It is looking more and more like the wheels of the CCSVI theory are comming off the wagon. Unfortunately, I think no matter how much evidence is provided that refutes CCSVI, some people are not going to give up on this thoery.
But I found an interesting article regarding the different types of MS (RRMS and PPMS) and the reduction in thymic output and also a mention of immune system rebooting:
Direct analysis of thymic export suggests that thymic alterations occur early in life in RRMS and PPMS, either at the time of MS onset or before and that the thymic ‘defect’ persists throughout life, as indicated by low but constant levels of thymic export with increasing age.
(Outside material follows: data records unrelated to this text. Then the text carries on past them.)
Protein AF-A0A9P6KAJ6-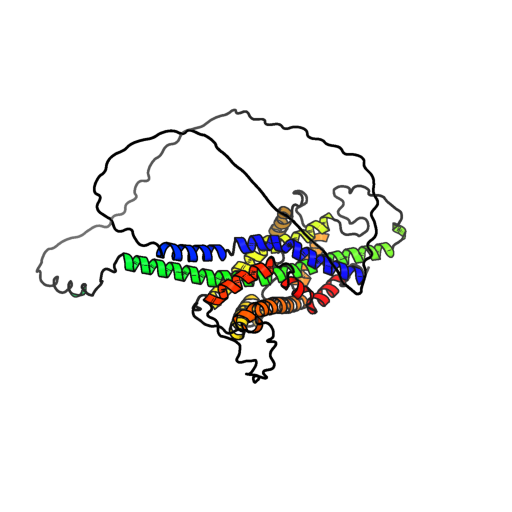F1 (afdb_monomer_lite)

Sequence (483 aa):
MKRRFEQNQQDCVFTVLSLLPTLGDQLLHELNVELITAKLQQSRSQRSTPAPTPESSTILPAKPEQPAAKNTNDTGSTESDPTKKEDAEAETIVNGKDGHDSDTGATVNGDTKSETGSEDTIQDVAKADGSAPHAEPEEVQKSVQASEPTTEEPQQQQQQLQEAAAAVVQPIPRDEAAVAIDRRTKLELWNELKVMSLTRTVTALYSVTMLTLLTQLQLNLLGRFTYVSSVVALANPTDASFRVESPAVKGSYTSTNGQLNFQTEKKFLTFSYWLLHEGWRRWSDRVREVVEDIIGGVSLKKTFNAKEFTELLSEIRERLEYTEVDGEKVPANMREYMLPDEPADEREVLRAGGVDEFDLYVDPVLRSLLDETRDFIDSDDFSTVLASTLGATFARFNLALQPTFNPFLLSPPRSGSTIEEIEDEDDVDRSVPFASLLPVISRQVHLIINGVPNEYVDSLSLVKDLQVFSAIVYSSYGEQFSQ

Radius of gyration: 37.68 Å; chains: 1; bounding box: 96×115×81 Å

InterPro domains:
  IPR006966 Peroxin-3 [PF04882] (1-476)
  IPR006966 Peroxin-3 [PTHR28080] (1-476)

Foldseek 3Di:
DVVLLVVLLVVLLVVLLVLLVLLQVVLCVVLPLVVLVVVLVVLVVVVPDDDDDDDDDDDDDDDDDDDDDDDDDDDDDDDDDDDDDDDDDDDDDDDDDDDDDDDDDDDDDDDDDDDDDDDDDDDDDDDDDDDDDDDDDDDDDDDDDDDDDDDDDDDDDPVVVVVVVVPDPDPDPPVNVVVVVSVVVSVVSLLSSLLSLQLSLVLLLLLSLLLSLLSLLLSLLLSLQQVVLVVVCVVCVVVVPDDDDDDDDPPPPDDDSSHDDPLLSLLLVLQQVQLSPPLSVVLSVLLSVLSCVLPVPPDLQFWDWLVRVLVSVVSSVQSSQWDADPRDTDGDQSVVSNGPPDLVVSLVSCVVSPHDPVPSHQDPVSVVSVVVSVVLCPDPLVSVLSVLLSVQLVVVVSVLCQCVQAVCVVPDPDPDPDCDDCPDPVVRGHTGRNNVCSVSSNVVSCLSRVNVVNVSSVSSSPRVSSVVSSVCSSPDDPCVPVD

pLDDT: mean 72.31, std 27.5, range [24.92, 98.56]

Structure (mmCIF, N/CA/C/O backbone):
data_AF-A0A9P6KAJ6-F1
#
_entry.id   AF-A0A9P6KAJ6-F1
#
loop_
_atom_site.group_PDB
_atom_site.id
_atom_site.type_symbol
_atom_site.label_atom_id
_atom_site.label_alt_id
_atom_site.label_comp_id
_atom_site.label_asym_id
_atom_site.label_entity_id
_atom_site.label_seq_id
_atom_site.pdbx_PDB_ins_code
_atom_site.Cartn_x
_atom_site.Cartn_y
_atom_site.Cartn_z
_atom_site.occupancy
_atom_site.B_iso_or_equiv
_atom_site.auth_seq_id
_atom_site.auth_comp_id
_atom_site.auth_asym_id
_atom_site.auth_atom_id
_atom_site.pdbx_PDB_model_num
ATOM 1 N N . MET A 1 1 ? 25.815 8.033 -15.091 1.00 79.19 1 MET A N 1
ATOM 2 C CA . MET A 1 1 ? 24.980 7.172 -14.230 1.00 79.19 1 MET A CA 1
ATOM 3 C C . MET A 1 1 ? 24.533 7.910 -12.965 1.00 79.19 1 MET A C 1
ATOM 5 O O . MET A 1 1 ? 23.566 8.642 -13.099 1.00 79.19 1 MET A O 1
ATOM 9 N N . LYS A 1 2 ? 25.248 7.842 -11.823 1.00 86.56 2 LYS A N 1
ATOM 10 C CA . LYS A 1 2 ? 24.838 8.351 -10.485 1.00 86.56 2 LYS A CA 1
ATOM 11 C C . LYS A 1 2 ? 23.850 9.542 -10.452 1.00 86.56 2 LYS A C 1
ATOM 13 O O . LYS A 1 2 ? 22.723 9.329 -10.037 1.00 86.56 2 LYS A O 1
ATOM 18 N N . ARG A 1 3 ? 24.192 10.732 -10.973 1.00 87.75 3 ARG A N 1
ATOM 19 C CA . ARG A 1 3 ? 23.282 11.906 -10.960 1.00 87.75 3 ARG A CA 1
ATOM 20 C C . ARG A 1 3 ? 21.907 11.668 -11.617 1.00 87.75 3 ARG A C 1
ATOM 22 O O . ARG A 1 3 ? 20.931 12.259 -11.178 1.00 87.75 3 ARG A O 1
ATOM 29 N N . ARG A 1 4 ? 21.811 10.831 -12.662 1.00 85.88 4 ARG A N 1
ATOM 30 C CA . ARG A 1 4 ? 20.511 10.466 -13.265 1.00 85.88 4 ARG A CA 1
ATOM 31 C C . ARG A 1 4 ? 19.710 9.535 -12.355 1.00 85.88 4 ARG A C 1
ATOM 33 O O . ARG A 1 4 ? 18.512 9.722 -12.250 1.00 85.88 4 ARG A O 1
ATOM 40 N N . PHE A 1 5 ? 20.367 8.596 -11.673 1.00 90.38 5 PHE A N 1
ATOM 41 C CA . PHE A 1 5 ? 19.718 7.750 -10.669 1.00 90.38 5 PHE A CA 1
ATOM 42 C C . PHE A 1 5 ? 19.228 8.583 -9.474 1.00 90.38 5 PHE A C 1
ATOM 44 O O . PHE A 1 5 ? 18.082 8.451 -9.078 1.00 90.38 5 PHE A O 1
ATOM 51 N N . GLU A 1 6 ? 20.047 9.506 -8.959 1.00 91.62 6 GLU A N 1
ATOM 52 C CA . GLU A 1 6 ? 19.656 10.416 -7.868 1.00 91.62 6 GLU A CA 1
ATOM 53 C C . GLU A 1 6 ? 18.452 11.299 -8.238 1.00 91.62 6 GLU A C 1
ATOM 55 O O . GLU A 1 6 ? 17.577 11.499 -7.401 1.00 91.62 6 GLU A O 1
ATOM 60 N N . GLN A 1 7 ? 18.370 11.772 -9.489 1.00 91.88 7 GLN A N 1
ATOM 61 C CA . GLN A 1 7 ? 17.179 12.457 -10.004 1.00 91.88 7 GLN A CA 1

In other words, our findings suggest an early-onset of thymic involution in MS.
One study of immunoablation/autologous stem cell transplantation as a treatment of MS showed that the posttransplant MS patients ‘rebooted’ their immune system such that the thymus produced new Tcells having a diverse TCR repertoire . This finding is not inconsistent with our results: RRMS over age 40 continue to generates recent thymic emigrants, which contain the majority of naïve T cell TCR diversity , although this generation is at significantly lower levels than age matched
I think there may be an age component between RRMS and PPMS such that the thymus may be more deficient in creating healthy T-cells as one ages (or progresses in disease). It seems analogous to people that are struck with rheumatoid arthritis as they age.
This makes me think that maybe this has an influence of the effectiveness of HCST on PPMS patients.
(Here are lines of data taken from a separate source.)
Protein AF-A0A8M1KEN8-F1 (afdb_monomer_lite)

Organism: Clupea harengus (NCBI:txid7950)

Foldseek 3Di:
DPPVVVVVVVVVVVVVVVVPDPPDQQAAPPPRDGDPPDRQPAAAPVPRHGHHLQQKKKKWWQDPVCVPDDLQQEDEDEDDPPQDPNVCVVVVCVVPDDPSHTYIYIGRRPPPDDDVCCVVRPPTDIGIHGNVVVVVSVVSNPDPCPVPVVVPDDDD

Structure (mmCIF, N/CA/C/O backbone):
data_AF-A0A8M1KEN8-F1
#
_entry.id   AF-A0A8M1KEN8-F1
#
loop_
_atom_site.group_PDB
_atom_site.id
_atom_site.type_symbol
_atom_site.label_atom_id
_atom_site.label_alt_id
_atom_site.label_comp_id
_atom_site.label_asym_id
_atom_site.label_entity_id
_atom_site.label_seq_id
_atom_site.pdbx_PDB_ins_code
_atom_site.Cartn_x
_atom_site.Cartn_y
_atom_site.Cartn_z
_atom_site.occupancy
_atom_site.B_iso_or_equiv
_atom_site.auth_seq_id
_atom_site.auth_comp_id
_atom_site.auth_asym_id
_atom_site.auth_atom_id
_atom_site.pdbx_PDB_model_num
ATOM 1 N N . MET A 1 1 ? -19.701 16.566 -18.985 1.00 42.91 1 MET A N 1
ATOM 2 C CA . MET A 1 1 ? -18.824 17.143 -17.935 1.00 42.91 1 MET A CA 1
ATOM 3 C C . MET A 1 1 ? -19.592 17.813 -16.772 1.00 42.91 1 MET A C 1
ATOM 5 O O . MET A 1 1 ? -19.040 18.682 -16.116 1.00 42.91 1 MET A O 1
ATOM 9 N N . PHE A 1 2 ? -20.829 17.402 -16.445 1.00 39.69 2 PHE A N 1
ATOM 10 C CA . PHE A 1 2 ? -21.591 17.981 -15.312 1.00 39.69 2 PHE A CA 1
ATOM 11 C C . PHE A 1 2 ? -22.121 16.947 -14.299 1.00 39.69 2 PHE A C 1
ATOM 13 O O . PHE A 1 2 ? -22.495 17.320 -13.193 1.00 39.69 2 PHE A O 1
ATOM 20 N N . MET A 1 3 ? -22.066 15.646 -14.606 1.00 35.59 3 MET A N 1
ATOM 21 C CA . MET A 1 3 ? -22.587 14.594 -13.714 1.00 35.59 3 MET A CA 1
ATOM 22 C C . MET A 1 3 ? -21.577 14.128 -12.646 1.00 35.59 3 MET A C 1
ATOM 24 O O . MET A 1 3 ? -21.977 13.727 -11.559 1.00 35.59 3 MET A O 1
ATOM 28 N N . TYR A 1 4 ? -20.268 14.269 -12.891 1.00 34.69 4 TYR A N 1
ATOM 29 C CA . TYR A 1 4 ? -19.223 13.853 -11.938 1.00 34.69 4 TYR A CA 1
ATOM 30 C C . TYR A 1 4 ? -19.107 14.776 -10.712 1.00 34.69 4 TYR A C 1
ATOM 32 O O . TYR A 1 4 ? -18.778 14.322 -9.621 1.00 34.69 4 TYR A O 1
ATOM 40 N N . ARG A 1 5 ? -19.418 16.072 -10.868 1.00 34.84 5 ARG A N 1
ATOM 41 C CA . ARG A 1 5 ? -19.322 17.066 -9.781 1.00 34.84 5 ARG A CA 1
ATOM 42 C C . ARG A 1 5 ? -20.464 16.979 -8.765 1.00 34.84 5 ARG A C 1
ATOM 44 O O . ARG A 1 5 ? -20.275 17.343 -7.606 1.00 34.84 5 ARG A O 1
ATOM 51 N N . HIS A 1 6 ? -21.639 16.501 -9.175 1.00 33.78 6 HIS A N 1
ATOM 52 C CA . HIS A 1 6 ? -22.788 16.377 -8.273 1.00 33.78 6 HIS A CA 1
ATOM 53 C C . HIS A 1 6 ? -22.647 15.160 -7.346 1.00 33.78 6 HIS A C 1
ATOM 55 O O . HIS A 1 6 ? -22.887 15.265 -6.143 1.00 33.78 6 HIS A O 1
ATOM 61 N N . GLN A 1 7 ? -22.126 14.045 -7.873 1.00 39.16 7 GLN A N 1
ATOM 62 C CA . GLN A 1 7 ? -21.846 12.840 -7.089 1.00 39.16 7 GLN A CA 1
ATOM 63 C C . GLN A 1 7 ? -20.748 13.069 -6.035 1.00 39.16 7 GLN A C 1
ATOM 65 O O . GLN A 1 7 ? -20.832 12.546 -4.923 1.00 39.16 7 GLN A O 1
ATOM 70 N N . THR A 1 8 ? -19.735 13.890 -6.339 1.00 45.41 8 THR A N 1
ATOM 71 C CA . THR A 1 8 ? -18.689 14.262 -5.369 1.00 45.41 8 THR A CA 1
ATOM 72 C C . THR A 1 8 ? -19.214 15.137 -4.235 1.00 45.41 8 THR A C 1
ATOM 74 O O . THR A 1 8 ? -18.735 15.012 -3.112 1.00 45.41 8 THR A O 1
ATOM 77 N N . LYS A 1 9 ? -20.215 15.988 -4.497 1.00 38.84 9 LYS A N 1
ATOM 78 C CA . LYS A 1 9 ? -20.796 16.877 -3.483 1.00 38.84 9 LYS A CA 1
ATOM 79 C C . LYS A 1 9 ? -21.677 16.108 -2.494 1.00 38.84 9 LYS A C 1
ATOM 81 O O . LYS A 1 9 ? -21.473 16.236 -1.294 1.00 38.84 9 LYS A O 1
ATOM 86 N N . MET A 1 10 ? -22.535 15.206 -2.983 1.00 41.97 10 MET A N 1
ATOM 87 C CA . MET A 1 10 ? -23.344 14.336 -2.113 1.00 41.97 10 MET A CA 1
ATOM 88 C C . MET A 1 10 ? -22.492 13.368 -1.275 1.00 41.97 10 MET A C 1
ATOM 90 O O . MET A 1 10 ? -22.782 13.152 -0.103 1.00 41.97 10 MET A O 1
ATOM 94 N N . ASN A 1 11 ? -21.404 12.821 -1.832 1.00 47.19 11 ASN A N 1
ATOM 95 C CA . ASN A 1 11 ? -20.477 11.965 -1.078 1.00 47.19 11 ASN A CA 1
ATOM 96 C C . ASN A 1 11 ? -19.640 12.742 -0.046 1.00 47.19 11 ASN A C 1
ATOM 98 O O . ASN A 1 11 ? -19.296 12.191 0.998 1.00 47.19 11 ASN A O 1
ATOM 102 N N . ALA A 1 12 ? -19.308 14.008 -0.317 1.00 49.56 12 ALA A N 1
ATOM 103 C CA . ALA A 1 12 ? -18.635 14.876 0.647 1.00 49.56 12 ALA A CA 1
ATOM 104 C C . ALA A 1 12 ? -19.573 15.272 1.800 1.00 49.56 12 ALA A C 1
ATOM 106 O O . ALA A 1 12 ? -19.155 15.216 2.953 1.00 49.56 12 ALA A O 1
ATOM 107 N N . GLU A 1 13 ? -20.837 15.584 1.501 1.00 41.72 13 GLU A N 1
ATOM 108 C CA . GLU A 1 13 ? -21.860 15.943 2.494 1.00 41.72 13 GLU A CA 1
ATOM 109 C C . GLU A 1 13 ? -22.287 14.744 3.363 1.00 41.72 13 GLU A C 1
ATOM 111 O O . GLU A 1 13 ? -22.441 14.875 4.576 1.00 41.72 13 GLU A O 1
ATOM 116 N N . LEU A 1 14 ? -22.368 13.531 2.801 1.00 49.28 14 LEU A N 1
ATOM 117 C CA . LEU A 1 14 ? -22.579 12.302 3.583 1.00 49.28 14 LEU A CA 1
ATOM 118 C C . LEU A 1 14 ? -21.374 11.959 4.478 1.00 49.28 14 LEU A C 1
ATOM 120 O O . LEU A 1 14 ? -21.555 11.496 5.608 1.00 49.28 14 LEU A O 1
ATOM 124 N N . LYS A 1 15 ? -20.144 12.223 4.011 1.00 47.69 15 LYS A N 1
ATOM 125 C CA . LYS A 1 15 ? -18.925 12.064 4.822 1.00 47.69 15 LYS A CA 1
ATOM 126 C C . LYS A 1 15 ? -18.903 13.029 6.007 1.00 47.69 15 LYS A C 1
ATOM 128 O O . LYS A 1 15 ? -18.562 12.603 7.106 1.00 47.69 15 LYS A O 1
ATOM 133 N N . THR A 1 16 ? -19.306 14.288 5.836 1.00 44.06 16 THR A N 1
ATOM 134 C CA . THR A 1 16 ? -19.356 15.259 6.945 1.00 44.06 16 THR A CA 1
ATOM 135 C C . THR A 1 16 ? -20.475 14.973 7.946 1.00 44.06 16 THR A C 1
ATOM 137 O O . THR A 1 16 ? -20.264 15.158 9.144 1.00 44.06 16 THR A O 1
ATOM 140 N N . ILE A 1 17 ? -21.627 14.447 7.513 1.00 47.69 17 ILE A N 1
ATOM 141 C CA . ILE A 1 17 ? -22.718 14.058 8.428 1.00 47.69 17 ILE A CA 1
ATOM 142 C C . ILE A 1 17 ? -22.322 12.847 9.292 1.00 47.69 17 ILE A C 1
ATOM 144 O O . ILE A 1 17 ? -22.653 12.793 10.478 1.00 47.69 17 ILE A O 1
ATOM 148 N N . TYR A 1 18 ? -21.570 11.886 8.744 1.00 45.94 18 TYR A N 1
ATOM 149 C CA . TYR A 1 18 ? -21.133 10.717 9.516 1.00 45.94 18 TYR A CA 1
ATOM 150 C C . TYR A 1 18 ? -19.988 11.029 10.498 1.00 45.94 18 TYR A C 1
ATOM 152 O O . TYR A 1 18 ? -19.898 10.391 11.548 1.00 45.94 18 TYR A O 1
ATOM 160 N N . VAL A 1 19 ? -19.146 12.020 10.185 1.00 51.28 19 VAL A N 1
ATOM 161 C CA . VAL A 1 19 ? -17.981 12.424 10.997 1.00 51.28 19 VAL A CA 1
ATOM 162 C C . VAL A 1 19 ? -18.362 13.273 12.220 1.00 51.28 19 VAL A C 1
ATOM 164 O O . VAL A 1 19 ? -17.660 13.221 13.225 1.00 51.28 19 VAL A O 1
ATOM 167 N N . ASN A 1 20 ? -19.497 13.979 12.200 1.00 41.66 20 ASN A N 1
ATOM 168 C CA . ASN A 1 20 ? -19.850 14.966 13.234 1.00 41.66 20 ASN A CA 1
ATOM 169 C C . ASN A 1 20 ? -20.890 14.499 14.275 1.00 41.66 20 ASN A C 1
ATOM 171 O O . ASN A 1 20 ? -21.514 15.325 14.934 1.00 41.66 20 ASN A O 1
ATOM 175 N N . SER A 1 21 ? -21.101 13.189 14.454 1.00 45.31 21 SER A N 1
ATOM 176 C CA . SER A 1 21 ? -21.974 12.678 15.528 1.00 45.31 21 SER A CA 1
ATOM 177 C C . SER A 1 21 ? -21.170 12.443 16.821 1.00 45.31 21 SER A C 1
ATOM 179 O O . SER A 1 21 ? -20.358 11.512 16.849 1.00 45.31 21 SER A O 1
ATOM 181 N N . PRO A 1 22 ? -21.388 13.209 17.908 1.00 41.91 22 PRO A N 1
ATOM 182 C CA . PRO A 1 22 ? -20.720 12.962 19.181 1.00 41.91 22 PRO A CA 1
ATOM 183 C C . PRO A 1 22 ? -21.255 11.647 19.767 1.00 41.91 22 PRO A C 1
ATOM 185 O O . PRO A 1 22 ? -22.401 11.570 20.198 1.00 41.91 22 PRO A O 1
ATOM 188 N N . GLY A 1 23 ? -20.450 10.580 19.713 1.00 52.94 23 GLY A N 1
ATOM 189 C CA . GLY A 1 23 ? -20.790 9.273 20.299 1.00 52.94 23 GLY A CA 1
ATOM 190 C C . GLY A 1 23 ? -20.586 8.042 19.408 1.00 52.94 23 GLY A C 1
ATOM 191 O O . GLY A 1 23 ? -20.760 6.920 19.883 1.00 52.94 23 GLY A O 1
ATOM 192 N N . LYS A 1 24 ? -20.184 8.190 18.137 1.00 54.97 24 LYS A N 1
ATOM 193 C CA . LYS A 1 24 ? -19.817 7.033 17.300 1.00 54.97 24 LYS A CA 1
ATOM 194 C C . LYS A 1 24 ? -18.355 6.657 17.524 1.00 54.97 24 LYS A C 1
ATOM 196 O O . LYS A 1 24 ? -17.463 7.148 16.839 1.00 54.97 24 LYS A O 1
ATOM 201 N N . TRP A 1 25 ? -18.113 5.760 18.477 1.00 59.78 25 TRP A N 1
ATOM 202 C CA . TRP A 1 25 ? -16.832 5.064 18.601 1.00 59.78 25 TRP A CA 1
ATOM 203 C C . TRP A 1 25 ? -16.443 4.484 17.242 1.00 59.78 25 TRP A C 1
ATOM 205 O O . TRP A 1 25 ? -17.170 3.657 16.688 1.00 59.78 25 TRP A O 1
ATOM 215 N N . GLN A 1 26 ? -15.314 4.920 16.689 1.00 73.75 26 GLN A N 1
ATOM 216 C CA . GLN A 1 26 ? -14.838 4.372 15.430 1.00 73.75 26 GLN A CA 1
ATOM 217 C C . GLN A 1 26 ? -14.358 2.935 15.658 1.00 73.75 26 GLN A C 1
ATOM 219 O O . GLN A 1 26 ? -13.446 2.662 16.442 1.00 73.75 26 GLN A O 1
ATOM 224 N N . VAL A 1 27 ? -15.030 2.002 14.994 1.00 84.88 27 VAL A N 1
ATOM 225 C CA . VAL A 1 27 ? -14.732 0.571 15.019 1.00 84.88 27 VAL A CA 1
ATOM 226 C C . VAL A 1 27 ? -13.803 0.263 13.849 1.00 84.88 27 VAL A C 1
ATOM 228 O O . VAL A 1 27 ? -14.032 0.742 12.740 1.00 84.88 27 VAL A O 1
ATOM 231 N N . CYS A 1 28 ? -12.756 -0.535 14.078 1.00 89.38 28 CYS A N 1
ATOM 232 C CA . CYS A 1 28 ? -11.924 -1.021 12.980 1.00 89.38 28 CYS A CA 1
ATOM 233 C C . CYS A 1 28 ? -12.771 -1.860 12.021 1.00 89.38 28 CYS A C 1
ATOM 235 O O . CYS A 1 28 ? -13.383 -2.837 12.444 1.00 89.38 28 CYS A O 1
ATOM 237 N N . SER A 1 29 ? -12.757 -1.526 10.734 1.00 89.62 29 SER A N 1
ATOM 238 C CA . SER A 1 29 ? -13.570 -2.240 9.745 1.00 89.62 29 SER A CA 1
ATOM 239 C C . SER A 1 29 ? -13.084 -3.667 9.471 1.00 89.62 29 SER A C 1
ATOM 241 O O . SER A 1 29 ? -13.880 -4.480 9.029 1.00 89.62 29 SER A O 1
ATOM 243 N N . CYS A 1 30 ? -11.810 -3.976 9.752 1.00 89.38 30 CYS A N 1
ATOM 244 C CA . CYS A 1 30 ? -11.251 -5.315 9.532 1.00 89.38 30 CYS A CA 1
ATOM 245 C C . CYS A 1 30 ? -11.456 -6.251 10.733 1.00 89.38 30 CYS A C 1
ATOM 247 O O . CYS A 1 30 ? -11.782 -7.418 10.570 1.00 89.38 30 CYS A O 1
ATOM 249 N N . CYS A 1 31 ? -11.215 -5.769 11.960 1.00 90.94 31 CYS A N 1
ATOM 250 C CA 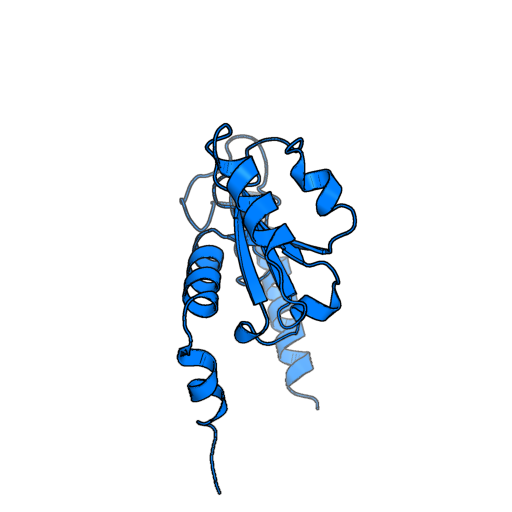. CYS A 1 31 ? -11.223 -6.621 13.162 1.00 90.94 31 CYS A CA 1
ATOM 251 C C . CYS A 1 31 ? -12.329 -6.290 14.164 1.00 90.94 31 CYS A C 1
ATOM 253 O O . CYS A 1 31 ? -12.361 -6.867 15.248 1.00 90.94 31 CYS A O 1
ATOM 255 N N . PHE A 1 32 ? -13.190 -5.323 13.846 1.00 88.50 32 PHE A N 1
ATOM 256 C CA . PHE A 1 32 ? -14.317 -4.876 14.669 1.00 88.50 32 PHE A CA 1
ATOM 257 C C . PHE A 1 32 ? -13.955 -4.428 16.095 1.00 88.50 32 PHE A C 1
ATOM 259 O O . PHE A 1 32 ? -14.826 -4.195 16.935 1.00 88.50 32 PHE A O 1
ATOM 266 N N . LYS A 1 33 ? -12.660 -4.230 16.374 1.00 87.00 33 LYS A N 1
ATOM 267 C CA . LYS A 1 33 ? -12.183 -3.698 17.648 1.00 87.00 33 LYS A CA 1
ATOM 268 C C . LYS A 1 33 ? -12.479 -2.205 17.730 1.00 87.00 33 LYS A C 1
ATOM 270 O O . LYS A 1 33 ? -12.146 -1.428 16.829 1.00 87.00 33 LYS A O 1
ATOM 275 N N . ARG A 1 34 ? -13.083 -1.806 18.846 1.00 82.12 34 ARG A N 1
ATOM 276 C CA . ARG A 1 34 ? -13.217 -0.403 19.242 1.00 82.12 34 ARG A CA 1
ATOM 277 C C . ARG A 1 34 ? -11.889 0.087 19.787 1.00 82.12 34 ARG A C 1
ATOM 279 O O . ARG A 1 34 ? -11.171 -0.665 20.446 1.00 82.12 34 ARG A O 1
ATOM 286 N N . SER A 1 35 ? -11.579 1.348 19.532 1.00 72.38 35 SER A N 1
ATOM 287 C CA . SER A 1 35 ? -10.533 1.996 20.306 1.00 72.38 35 SER A CA 1
ATOM 288 C C . SER A 1 35 ? -11.051 2.301 21.705 1.00 72.38 35 SER A C 1
ATOM 290 O O . SER A 1 35 ? -12.158 2.816 21.855 1.00 72.38 35 SER A O 1
ATOM 292 N N . GLN A 1 36 ? -10.258 1.961 22.715 1.00 67.88 36 GLN A N 1
ATOM 293 C CA . GLN A 1 36 ? -10.605 2.182 24.119 1.00 67.88 36 GLN A CA 1
ATOM 294 C C . GLN A 1 36 ? -10.306 3.616 24.573 1.00 67.88 36 GLN A C 1
ATOM 296 O O . GLN A 1 36 ? -10.937 4.095 25.507 1.00 67.88 36 GLN A O 1
ATOM 301 N N . PHE A 1 37 ? -9.365 4.297 23.908 1.00 64.12 37 PHE A N 1
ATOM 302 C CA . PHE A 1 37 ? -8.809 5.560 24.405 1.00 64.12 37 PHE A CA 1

I have to completely agree that perhaps its human nature that some would hold onto a sinking ship (CCSVI), even as it slowly goes down. In the end I think Douglas MacAurther's paraphrased-quote will be proven correct; "Old [unproven MS cures] never die, they just fade away." I suspect that the last person to hold onto a thoroughly non-existent or disproven therapy will eventually give up decades from now, if ever.
I'm sincerely sorry. . . . this posting is not, and should not be about that subject. . . . .
I sincerely appreciate you're sharing of the paper about the age-relation of the MS disease morphology (relapsing vs. progressive). This is quite interesting as I had not read this before, especially the section on "Increased naive T-cell proliferation and TCR signalling in MS." I agree with you in that the overall subject has some strong pursuation to make me think that there 'must' be some association of age with disease onset & evolution type.
Not to be argumentative but just to throw this out (because the whole area in general is so poorly understood). . . . as most people know, the first sigma of MS patient population age at time of onset & diagnosis is in the general age range of 20 years to 40 years of age. But for some strange (and unknown) reason there is a greater incidence of progressive patients initially diagnosed in the second sigma stratification of newly-diagnosed MS patients that are PPMS, which includes the people under 20 years of age. I really wonder (because I have no idea or speculative concept) as to why such a relatively disproportionate number of young people would have an onset of PPMS as compared to the overall population of all MS patients. (Its sad to see anyone getting such an unfortunately & insideously poorly-treatable case of MS).
BTW. . . . your thinking in the direction of why HSCT may be statistically less efficacious on progressive cases sounds very plausible to me.
Well, the march of research continues and hopefully more answers will be revealed someday. In the meantime, please keep the research papers you uncover coming. I enjoy learning from them. Thank you!